-------- MATERIAL FOR THE TASK --------

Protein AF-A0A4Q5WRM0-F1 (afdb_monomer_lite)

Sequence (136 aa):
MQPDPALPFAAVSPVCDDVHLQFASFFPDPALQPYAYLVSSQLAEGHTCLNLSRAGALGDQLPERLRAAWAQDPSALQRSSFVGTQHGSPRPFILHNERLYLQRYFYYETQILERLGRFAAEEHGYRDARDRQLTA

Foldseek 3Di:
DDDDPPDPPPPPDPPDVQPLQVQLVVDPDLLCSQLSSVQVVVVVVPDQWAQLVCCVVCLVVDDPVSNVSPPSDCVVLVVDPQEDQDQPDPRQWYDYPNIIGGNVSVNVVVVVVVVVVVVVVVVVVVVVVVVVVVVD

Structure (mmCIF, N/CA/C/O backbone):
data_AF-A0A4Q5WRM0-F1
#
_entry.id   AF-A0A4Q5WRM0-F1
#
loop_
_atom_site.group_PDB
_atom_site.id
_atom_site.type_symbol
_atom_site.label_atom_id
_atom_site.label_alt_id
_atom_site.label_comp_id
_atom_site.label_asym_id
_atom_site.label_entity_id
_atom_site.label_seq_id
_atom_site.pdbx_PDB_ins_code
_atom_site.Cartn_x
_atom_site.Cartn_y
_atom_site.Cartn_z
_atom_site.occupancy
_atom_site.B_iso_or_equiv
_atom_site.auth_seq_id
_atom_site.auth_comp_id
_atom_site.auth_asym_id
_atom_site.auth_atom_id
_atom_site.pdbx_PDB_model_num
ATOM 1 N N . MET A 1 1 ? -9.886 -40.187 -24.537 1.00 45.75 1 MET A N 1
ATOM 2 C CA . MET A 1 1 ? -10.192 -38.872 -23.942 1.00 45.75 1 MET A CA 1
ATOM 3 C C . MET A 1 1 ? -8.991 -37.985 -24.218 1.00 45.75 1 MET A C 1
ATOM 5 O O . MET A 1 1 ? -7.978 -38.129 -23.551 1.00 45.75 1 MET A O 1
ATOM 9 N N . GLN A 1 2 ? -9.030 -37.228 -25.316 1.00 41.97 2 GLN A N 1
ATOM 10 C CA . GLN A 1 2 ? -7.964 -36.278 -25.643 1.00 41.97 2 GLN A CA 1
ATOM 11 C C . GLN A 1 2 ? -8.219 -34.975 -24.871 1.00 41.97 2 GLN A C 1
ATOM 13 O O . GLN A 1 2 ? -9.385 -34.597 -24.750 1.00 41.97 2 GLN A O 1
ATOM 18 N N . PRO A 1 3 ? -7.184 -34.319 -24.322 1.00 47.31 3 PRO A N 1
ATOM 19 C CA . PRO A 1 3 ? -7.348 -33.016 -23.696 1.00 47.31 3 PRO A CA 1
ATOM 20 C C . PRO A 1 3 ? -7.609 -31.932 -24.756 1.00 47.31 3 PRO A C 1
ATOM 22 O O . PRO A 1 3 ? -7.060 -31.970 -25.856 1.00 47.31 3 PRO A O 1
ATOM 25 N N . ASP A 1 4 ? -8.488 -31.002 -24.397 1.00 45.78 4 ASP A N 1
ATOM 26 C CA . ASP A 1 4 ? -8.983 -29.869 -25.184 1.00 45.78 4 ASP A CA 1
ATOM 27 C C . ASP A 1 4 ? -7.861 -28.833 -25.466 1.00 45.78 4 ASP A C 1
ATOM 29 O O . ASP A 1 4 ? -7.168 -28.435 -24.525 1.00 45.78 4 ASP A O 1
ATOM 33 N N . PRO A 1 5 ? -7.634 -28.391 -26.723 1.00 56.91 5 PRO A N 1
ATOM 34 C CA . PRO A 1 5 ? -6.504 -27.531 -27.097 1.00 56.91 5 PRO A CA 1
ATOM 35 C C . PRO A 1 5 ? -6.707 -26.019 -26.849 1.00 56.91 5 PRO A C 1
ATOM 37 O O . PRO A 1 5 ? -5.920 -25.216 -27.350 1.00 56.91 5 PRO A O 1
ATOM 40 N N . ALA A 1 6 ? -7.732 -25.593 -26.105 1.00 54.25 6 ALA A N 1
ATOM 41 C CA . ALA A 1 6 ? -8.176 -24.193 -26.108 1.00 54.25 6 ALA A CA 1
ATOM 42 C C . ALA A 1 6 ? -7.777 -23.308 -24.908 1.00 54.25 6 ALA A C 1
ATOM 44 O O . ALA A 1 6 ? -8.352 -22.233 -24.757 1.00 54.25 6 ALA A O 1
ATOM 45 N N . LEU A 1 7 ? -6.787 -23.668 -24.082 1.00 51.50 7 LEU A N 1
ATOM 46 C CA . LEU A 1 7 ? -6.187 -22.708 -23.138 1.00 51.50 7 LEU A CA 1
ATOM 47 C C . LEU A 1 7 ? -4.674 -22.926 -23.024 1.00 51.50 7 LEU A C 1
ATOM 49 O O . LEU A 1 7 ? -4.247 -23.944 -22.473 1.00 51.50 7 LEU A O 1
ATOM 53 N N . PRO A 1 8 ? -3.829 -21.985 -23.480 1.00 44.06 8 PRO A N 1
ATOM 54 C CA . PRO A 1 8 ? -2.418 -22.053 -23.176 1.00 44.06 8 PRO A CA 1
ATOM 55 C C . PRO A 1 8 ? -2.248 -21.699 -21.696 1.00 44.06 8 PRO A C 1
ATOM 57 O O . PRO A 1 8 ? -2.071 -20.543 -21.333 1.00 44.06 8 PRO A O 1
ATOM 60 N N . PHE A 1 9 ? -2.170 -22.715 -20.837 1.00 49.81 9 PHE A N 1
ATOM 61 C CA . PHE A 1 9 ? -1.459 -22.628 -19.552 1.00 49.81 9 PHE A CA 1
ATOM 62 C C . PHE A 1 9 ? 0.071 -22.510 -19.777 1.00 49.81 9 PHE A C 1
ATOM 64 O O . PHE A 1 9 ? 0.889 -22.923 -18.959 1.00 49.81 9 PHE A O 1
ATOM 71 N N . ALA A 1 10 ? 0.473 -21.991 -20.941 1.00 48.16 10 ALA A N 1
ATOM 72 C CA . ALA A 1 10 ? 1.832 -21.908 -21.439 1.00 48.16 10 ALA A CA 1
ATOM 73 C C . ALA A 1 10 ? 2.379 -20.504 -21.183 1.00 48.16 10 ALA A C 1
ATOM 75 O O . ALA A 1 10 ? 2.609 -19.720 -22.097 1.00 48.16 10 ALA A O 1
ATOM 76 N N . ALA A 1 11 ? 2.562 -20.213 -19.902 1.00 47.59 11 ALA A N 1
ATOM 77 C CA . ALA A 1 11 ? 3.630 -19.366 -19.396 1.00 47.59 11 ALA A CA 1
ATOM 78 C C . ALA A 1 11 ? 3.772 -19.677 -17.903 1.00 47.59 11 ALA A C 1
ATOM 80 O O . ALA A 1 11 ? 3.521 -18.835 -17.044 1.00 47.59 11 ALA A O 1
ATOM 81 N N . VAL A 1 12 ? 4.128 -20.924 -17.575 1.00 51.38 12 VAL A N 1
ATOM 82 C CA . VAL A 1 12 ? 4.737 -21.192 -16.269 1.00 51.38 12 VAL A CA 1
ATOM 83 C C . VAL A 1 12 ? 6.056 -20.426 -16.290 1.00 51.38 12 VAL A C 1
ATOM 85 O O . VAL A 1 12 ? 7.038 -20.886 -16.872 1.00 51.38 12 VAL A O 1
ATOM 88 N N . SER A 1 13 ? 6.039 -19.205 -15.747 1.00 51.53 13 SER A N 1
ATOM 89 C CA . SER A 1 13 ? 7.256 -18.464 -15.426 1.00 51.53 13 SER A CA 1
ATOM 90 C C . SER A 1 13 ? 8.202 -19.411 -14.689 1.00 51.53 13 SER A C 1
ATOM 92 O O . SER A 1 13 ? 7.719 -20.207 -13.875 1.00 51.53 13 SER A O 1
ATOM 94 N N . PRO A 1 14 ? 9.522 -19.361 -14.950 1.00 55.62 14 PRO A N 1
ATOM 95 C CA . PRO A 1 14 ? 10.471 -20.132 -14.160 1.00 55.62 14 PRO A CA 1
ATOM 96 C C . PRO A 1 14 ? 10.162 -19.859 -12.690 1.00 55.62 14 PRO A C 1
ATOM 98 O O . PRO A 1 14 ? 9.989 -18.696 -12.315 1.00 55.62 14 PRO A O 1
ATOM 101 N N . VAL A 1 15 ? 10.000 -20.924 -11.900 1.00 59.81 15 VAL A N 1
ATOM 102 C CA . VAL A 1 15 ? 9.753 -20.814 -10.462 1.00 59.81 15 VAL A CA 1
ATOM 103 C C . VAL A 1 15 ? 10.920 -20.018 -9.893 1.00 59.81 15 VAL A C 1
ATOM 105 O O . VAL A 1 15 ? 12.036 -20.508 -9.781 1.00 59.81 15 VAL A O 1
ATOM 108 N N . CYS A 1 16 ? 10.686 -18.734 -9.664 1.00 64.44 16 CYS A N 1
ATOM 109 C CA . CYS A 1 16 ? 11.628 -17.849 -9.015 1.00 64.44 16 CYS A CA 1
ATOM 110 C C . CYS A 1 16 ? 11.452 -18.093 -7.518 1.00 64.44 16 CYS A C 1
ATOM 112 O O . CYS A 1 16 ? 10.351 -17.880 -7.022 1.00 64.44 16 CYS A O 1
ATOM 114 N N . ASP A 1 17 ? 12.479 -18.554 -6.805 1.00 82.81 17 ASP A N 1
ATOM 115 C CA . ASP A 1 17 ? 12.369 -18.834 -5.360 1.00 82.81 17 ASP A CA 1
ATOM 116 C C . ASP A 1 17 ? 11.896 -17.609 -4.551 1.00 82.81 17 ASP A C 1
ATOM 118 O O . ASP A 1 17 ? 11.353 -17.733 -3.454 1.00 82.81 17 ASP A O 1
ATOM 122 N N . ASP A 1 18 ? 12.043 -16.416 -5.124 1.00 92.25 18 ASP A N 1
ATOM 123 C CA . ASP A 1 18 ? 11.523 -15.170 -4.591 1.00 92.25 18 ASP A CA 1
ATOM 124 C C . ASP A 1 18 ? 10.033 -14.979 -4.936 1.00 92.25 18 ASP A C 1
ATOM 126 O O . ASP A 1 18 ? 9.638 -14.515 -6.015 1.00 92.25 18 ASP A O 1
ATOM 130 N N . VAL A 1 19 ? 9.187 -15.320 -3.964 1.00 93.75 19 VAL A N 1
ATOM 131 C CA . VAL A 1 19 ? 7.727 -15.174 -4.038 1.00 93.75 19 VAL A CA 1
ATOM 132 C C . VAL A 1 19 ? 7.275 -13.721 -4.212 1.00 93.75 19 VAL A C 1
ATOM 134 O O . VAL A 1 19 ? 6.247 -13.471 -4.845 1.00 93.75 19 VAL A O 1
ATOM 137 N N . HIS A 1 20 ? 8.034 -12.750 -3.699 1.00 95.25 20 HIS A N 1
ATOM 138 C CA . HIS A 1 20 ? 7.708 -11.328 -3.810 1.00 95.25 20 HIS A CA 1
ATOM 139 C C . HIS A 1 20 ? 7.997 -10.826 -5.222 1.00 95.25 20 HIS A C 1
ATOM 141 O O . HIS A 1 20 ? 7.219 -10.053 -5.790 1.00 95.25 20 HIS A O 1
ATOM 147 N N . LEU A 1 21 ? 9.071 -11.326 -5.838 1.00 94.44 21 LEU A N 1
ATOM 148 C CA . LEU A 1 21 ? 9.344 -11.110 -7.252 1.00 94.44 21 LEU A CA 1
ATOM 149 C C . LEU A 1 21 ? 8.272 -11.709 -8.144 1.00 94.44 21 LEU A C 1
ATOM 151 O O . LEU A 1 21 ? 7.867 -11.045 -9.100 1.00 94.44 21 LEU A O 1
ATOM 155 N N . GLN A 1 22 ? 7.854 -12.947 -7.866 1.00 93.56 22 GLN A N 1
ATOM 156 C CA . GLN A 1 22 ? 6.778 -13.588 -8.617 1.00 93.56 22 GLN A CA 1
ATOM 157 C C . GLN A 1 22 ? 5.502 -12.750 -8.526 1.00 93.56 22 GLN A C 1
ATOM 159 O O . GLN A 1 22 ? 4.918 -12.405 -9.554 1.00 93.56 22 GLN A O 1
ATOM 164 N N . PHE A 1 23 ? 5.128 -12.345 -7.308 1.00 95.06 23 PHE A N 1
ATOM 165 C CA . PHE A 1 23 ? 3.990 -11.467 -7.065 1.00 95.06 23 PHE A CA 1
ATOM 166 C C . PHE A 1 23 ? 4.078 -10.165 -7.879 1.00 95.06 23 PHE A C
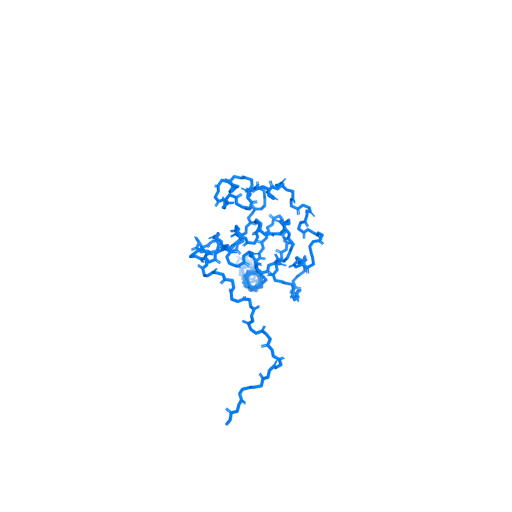 1
ATOM 168 O O . PHE A 1 23 ? 3.144 -9.820 -8.600 1.00 95.06 23 PHE A O 1
ATOM 175 N N . ALA A 1 24 ? 5.213 -9.465 -7.819 1.00 95.12 24 ALA A N 1
ATOM 176 C CA . ALA A 1 24 ? 5.424 -8.228 -8.563 1.00 95.12 24 ALA A CA 1
ATOM 177 C C . ALA A 1 24 ? 5.333 -8.440 -10.083 1.00 95.12 24 ALA A C 1
ATOM 179 O O . ALA A 1 24 ? 4.753 -7.618 -10.788 1.00 95.12 24 ALA A O 1
ATOM 180 N N . SER A 1 25 ? 5.850 -9.562 -10.591 1.00 93.31 25 SER A N 1
ATOM 181 C CA . SER A 1 25 ? 5.856 -9.862 -12.027 1.00 93.31 25 SER A CA 1
ATOM 182 C C . SER A 1 25 ? 4.480 -10.144 -12.639 1.00 93.31 25 SER A C 1
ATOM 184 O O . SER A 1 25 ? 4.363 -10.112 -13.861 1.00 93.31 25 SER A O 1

--------

Going back over the entries above, copy word for word every line from the one that has "ATOM 53 N N" on through the one that has "ATOM 98 O O".

[SOLVED EXERCISE]:
ATOM 53 N N . PRO A 1 8 ? -3.829 -21.985 -23.480 1.00 44.06 8 PRO A N 1
ATOM 54 C CA . PRO A 1 8 ? -2.418 -22.053 -23.176 1.00 44.06 8 PRO A CA 1
ATOM 55 C C . PRO A 1 8 ? -2.248 -21.699 -21.696 1.00 44.06 8 PRO A C 1
ATOM 57 O O . PRO A 1 8 ? -2.071 -20.543 -21.333 1.00 44.06 8 PRO A O 1
ATOM 60 N N . PHE A 1 9 ? -2.170 -22.715 -20.837 1.00 49.81 9 PHE A N 1
ATOM 61 C CA . PHE A 1 9 ? -1.459 -22.628 -19.552 1.00 49.81 9 PHE A CA 1
ATOM 62 C C . PHE A 1 9 ? 0.071 -22.510 -19.777 1.00 49.81 9 PHE A C 1
ATOM 64 O O . PHE A 1 9 ? 0.889 -22.923 -18.959 1.00 49.81 9 PHE A O 1
ATOM 71 N N . ALA A 1 10 ? 0.473 -21.991 -20.941 1.00 48.16 10 ALA A N 1
ATOM 72 C CA . ALA A 1 10 ? 1.832 -21.908 -21.439 1.00 48.16 10 ALA A CA 1
ATOM 73 C C . ALA A 1 10 ? 2.379 -20.504 -21.183 1.00 48.16 10 ALA A C 1
ATOM 75 O O . ALA A 1 10 ? 2.609 -19.720 -22.097 1.00 48.16 10 ALA A O 1
ATOM 76 N N . ALA A 1 11 ? 2.562 -20.213 -19.902 1.00 47.59 11 ALA A N 1
ATOM 77 C CA . ALA A 1 11 ? 3.630 -19.366 -19.396 1.00 47.59 11 ALA A CA 1
ATOM 78 C C . ALA A 1 11 ? 3.772 -19.677 -17.903 1.00 47.59 11 ALA A C 1
ATOM 80 O O . ALA A 1 11 ? 3.521 -18.835 -17.044 1.00 47.59 11 ALA A O 1
ATOM 81 N N . VAL A 1 12 ? 4.128 -20.924 -17.575 1.00 51.38 12 VAL A N 1
ATOM 82 C CA . VAL A 1 12 ? 4.737 -21.192 -16.269 1.00 51.38 12 VAL A CA 1
ATOM 83 C C . VAL A 1 12 ? 6.056 -20.426 -16.290 1.00 51.38 12 VAL A C 1
ATOM 85 O O . VAL A 1 12 ? 7.038 -20.886 -16.872 1.00 51.38 12 VAL A O 1
ATOM 88 N N . SER A 1 13 ? 6.039 -19.205 -15.747 1.00 51.53 13 SER A N 1
ATOM 89 C CA . SER A 1 13 ? 7.256 -18.464 -15.426 1.00 51.53 13 SER A CA 1
ATOM 90 C C . SER A 1 13 ? 8.202 -19.411 -14.689 1.00 51.53 13 SER A C 1
ATOM 92 O O . SER A 1 13 ? 7.719 -20.207 -13.875 1.00 51.53 13 SER A O 1
ATOM 94 N N . PRO A 1 14 ? 9.522 -19.361 -14.950 1.00 55.62 14 PRO A N 1
ATOM 95 C CA . PRO A 1 14 ? 10.471 -20.132 -14.160 1.00 55.62 14 PRO A CA 1
ATOM 96 C C . PRO A 1 14 ? 10.162 -19.859 -12.690 1.00 55.62 14 PRO A C 1
ATOM 98 O O . PRO A 1 14 ? 9.989 -18.696 -12.315 1.00 55.62 14 PRO A O 1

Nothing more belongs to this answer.